Records from a dataset:
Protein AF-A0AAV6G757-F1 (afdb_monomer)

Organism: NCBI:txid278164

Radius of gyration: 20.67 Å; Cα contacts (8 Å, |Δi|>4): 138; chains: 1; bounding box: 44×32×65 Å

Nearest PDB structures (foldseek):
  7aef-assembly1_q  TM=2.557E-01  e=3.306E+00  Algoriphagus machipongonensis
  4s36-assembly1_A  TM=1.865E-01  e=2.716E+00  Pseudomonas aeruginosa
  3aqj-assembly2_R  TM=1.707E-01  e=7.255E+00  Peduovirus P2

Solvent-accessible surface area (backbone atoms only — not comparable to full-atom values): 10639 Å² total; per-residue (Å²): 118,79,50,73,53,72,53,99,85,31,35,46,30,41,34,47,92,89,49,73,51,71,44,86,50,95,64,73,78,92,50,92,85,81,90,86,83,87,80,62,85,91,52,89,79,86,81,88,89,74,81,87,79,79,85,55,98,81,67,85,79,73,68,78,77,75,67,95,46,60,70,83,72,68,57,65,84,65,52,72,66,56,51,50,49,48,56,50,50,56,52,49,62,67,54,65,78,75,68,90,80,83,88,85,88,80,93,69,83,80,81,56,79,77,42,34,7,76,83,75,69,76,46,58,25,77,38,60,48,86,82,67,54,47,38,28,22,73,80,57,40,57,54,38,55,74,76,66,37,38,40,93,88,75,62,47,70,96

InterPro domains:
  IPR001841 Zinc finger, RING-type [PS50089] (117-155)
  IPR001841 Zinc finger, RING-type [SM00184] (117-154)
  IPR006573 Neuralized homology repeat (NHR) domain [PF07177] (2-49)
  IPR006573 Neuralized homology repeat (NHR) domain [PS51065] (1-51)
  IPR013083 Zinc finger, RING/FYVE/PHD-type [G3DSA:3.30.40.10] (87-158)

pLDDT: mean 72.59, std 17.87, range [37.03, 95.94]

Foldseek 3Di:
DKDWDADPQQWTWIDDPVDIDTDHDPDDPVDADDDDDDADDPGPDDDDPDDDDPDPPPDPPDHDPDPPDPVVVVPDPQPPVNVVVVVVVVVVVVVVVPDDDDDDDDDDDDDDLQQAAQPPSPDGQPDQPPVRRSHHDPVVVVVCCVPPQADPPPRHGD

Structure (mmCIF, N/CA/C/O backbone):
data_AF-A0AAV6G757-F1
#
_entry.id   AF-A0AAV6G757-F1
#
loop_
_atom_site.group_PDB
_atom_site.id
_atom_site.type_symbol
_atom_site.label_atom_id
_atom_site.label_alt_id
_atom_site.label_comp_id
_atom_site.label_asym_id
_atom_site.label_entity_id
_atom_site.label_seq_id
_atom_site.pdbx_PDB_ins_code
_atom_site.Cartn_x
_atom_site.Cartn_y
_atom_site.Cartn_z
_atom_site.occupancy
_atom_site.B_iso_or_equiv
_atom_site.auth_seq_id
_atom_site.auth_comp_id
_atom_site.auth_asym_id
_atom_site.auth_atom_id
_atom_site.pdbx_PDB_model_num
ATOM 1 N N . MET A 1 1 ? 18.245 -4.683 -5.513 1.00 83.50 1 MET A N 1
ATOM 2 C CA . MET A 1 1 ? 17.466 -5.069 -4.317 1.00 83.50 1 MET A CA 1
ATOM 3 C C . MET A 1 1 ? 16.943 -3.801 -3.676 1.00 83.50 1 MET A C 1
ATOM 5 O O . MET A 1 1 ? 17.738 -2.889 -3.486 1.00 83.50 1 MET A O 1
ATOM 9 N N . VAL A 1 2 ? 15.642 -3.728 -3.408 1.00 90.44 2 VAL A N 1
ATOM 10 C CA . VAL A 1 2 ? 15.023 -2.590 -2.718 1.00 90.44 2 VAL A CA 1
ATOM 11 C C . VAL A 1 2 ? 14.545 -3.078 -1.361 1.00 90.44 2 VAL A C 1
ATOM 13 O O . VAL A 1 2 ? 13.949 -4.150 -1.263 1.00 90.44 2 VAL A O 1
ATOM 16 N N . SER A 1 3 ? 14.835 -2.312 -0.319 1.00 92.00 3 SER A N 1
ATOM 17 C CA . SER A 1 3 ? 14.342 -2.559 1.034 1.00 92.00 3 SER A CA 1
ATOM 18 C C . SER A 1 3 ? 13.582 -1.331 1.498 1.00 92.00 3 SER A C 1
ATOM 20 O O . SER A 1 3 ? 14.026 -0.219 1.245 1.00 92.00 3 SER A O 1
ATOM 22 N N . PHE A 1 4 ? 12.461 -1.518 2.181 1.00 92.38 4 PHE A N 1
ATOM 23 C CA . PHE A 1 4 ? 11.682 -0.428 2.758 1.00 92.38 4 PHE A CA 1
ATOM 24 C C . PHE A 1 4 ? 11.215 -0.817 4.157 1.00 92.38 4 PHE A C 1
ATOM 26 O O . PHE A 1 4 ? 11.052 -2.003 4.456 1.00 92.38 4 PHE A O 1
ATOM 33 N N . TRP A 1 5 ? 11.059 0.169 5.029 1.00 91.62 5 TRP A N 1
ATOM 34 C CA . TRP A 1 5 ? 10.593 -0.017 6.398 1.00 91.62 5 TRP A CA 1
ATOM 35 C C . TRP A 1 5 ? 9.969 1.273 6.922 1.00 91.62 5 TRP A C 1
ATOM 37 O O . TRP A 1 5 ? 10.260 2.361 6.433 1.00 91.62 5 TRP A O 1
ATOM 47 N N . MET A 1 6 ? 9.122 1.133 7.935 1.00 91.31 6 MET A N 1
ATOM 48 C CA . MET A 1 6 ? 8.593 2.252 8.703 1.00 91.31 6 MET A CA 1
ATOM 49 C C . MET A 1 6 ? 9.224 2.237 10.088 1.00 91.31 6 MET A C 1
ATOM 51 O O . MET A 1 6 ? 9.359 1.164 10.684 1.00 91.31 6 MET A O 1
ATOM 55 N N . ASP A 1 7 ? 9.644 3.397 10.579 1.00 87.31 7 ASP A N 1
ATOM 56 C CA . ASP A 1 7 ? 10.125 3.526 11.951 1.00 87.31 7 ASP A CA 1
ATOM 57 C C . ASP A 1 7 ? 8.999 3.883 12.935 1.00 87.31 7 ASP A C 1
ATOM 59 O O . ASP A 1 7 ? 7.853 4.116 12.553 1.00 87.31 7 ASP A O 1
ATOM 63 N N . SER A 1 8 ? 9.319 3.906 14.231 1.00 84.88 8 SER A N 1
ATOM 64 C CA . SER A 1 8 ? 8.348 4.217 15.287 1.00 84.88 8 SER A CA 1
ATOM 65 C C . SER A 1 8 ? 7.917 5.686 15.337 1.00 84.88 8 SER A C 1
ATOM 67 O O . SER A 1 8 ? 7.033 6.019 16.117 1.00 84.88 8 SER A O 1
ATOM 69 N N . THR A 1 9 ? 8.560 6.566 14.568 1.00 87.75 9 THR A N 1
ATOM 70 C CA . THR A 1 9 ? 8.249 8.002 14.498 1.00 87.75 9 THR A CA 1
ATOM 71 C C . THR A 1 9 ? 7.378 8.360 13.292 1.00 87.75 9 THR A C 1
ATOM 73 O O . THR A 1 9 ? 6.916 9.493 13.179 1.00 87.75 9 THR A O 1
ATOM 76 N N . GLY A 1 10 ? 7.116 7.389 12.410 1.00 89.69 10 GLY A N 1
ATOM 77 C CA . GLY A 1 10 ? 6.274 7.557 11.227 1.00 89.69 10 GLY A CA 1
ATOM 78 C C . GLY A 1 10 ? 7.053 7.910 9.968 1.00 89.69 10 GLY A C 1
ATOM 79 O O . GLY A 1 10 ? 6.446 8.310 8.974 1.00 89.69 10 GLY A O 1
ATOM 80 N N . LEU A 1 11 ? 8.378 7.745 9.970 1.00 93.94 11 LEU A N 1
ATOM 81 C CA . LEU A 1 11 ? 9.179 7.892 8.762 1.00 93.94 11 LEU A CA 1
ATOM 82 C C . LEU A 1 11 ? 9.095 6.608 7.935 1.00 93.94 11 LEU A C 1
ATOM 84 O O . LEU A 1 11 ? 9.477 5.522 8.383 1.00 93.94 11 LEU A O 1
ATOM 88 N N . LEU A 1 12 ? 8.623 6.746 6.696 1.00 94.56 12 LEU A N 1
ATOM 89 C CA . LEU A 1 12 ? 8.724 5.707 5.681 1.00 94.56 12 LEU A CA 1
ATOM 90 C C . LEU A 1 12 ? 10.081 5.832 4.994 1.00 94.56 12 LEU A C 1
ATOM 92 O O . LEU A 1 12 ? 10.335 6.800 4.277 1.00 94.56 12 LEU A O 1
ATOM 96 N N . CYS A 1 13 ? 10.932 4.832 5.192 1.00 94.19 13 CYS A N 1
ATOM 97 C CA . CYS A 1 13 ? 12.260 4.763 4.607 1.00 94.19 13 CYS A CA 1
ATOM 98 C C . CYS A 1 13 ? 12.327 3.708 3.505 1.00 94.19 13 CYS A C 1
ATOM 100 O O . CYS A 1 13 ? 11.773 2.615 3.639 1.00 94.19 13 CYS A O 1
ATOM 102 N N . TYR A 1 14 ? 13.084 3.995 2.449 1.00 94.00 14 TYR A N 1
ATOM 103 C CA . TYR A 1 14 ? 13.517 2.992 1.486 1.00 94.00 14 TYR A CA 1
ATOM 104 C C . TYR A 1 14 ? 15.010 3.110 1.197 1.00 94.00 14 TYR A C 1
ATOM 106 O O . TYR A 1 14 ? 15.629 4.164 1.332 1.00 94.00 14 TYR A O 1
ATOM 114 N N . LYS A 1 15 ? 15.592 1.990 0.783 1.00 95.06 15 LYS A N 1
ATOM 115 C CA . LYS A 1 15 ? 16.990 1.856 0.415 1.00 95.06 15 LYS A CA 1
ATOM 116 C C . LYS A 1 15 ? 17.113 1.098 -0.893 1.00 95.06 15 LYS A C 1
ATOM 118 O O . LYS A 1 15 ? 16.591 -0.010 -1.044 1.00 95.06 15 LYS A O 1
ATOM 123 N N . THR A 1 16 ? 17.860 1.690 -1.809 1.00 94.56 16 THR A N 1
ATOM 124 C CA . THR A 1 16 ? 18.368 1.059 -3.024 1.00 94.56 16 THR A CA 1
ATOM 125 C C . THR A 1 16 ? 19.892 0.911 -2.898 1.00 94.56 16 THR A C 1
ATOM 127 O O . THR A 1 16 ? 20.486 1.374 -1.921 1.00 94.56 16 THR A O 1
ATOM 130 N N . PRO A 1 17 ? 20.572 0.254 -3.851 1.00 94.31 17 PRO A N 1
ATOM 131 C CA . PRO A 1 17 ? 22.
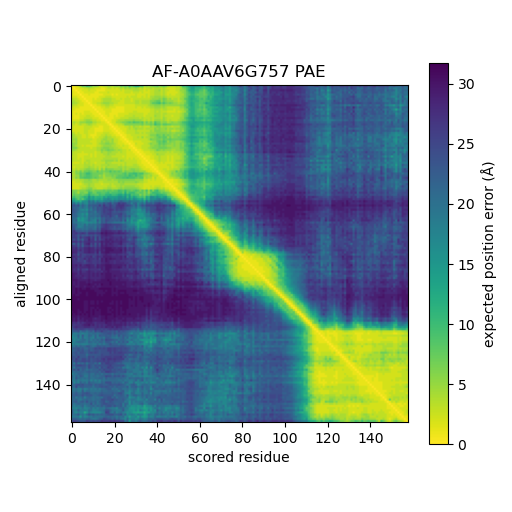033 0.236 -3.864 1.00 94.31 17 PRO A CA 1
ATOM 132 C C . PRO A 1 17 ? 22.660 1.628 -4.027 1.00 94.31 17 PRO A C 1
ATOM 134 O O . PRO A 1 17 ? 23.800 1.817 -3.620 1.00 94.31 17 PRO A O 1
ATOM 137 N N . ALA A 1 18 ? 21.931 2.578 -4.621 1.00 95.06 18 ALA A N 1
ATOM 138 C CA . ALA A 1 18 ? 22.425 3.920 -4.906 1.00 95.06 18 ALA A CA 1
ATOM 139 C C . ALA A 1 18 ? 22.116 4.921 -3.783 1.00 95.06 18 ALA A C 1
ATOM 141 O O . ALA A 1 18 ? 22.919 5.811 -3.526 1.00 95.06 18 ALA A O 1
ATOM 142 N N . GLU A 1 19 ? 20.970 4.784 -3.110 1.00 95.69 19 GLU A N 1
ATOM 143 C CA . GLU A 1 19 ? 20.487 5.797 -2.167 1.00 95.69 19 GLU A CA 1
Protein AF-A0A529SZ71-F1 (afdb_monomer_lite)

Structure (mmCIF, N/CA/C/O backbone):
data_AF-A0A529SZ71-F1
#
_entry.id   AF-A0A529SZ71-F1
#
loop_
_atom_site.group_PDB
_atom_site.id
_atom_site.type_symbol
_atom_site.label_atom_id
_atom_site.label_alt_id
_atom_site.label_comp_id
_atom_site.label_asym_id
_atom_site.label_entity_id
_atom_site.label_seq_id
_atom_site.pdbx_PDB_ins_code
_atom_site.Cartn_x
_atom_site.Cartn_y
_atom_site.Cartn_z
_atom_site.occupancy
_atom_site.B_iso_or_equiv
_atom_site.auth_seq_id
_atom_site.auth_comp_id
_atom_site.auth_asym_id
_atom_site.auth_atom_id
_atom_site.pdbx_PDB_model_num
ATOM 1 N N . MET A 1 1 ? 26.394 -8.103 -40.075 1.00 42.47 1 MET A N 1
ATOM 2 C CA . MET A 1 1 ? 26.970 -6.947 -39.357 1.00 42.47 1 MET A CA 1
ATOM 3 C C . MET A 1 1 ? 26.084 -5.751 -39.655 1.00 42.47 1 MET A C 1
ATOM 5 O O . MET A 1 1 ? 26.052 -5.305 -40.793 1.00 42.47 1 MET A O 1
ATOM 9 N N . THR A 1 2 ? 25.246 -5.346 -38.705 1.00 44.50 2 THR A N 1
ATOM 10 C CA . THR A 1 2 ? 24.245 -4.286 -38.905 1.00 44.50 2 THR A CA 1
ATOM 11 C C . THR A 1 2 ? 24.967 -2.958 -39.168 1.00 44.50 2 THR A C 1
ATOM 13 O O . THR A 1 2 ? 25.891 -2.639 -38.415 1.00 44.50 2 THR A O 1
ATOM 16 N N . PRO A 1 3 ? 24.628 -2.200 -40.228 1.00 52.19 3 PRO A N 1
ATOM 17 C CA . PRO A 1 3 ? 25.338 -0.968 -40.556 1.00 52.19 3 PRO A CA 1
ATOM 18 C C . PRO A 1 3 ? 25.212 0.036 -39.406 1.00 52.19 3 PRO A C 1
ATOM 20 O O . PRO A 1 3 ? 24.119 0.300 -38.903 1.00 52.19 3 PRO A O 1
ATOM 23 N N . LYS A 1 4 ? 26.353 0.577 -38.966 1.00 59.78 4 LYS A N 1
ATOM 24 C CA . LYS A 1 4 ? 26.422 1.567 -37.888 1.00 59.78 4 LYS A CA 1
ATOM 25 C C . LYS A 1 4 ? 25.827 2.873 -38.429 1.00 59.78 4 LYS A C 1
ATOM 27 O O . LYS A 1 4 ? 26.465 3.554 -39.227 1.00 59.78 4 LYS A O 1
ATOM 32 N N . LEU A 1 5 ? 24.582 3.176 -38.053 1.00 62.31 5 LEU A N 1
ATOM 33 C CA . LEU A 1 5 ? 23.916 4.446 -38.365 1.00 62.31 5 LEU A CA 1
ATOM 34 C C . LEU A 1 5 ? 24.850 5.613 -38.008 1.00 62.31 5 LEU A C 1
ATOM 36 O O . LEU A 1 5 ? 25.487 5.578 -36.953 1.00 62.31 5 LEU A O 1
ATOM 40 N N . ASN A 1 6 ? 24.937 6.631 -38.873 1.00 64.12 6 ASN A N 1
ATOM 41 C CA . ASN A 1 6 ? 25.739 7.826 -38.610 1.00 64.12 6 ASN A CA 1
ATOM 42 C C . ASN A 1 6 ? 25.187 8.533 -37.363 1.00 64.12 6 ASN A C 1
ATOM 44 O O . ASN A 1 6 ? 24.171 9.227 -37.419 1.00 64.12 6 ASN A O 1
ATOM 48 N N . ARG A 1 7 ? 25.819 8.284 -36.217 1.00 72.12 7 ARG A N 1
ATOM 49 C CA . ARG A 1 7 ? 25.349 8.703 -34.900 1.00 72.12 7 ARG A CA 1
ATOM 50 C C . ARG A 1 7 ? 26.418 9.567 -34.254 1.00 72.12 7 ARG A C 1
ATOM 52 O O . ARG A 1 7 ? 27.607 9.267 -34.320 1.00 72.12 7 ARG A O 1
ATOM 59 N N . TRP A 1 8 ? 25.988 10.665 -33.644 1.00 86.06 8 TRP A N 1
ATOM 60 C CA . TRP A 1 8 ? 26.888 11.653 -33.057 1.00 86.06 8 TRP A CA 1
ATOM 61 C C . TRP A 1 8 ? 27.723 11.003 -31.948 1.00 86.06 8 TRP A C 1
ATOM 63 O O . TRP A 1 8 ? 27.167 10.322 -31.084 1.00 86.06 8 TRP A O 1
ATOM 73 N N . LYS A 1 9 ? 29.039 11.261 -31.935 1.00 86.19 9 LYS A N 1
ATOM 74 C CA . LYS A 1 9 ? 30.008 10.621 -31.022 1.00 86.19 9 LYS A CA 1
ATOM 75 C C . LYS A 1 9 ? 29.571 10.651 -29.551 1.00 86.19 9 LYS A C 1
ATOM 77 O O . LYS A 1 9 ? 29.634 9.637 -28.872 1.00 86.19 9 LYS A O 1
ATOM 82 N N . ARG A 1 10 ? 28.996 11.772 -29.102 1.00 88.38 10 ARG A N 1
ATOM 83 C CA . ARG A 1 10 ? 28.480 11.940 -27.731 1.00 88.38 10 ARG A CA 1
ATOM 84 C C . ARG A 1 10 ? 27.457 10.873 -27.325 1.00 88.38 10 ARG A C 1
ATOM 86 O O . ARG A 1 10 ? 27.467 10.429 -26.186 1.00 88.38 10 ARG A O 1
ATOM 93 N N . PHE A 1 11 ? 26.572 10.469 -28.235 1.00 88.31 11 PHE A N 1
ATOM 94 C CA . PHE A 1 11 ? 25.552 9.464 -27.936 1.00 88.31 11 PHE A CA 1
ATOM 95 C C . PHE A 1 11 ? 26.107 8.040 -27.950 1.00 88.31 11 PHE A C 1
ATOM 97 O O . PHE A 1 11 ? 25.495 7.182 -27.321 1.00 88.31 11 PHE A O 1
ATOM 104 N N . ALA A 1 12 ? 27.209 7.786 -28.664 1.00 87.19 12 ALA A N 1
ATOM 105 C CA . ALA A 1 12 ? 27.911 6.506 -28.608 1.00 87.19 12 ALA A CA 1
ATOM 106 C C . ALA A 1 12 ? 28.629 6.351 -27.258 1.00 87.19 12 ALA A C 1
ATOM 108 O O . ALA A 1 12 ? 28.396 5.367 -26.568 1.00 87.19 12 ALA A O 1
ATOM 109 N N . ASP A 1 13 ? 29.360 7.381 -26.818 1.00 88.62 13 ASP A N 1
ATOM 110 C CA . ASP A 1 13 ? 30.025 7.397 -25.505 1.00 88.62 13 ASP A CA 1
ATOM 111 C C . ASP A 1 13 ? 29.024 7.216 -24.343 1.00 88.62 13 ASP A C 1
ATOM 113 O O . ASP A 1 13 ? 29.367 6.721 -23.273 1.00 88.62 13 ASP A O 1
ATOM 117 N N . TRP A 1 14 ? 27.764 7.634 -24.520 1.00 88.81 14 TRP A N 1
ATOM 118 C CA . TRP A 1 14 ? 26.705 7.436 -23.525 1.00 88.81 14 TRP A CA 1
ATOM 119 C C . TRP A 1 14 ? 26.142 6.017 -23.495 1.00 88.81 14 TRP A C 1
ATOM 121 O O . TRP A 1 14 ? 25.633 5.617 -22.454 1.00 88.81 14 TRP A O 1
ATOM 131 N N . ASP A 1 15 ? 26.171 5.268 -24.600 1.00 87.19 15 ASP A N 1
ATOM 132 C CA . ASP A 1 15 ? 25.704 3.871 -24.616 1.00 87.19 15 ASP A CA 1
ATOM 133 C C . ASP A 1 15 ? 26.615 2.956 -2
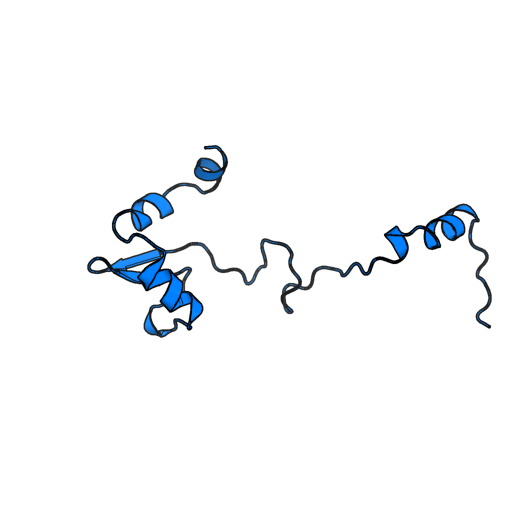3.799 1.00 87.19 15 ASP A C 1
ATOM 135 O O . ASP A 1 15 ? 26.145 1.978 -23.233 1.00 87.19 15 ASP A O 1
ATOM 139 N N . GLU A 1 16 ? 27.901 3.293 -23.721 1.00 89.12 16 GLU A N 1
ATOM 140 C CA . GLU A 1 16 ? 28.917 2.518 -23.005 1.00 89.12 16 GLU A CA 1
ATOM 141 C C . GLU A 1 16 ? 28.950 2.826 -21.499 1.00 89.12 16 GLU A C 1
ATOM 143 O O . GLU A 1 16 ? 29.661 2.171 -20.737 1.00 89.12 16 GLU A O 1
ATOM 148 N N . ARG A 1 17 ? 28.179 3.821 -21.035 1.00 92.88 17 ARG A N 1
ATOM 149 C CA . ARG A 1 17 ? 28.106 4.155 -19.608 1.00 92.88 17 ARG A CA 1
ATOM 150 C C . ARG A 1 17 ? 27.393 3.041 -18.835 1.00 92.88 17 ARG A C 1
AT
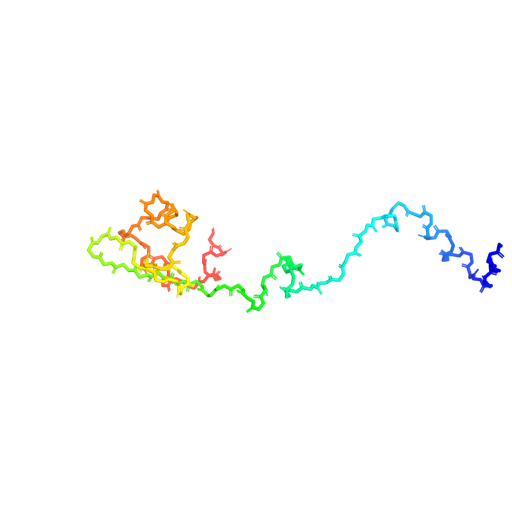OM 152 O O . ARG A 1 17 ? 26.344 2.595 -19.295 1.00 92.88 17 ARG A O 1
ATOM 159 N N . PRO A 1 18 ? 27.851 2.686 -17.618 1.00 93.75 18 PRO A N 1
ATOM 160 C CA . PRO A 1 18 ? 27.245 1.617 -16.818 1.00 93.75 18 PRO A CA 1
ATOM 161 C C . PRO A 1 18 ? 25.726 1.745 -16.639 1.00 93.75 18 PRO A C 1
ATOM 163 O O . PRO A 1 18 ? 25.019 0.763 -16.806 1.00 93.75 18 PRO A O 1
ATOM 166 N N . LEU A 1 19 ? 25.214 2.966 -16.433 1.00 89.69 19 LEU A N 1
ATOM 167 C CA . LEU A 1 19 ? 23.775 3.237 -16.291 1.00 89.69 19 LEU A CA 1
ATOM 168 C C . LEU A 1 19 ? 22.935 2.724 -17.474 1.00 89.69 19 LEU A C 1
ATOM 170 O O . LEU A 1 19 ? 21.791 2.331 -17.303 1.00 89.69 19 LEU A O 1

EXERCISE DESCRIPTION: Counting the lines above that hold "homology", reply with the number and no other words.

SOLUTION FOR THIS EXERCISE: 2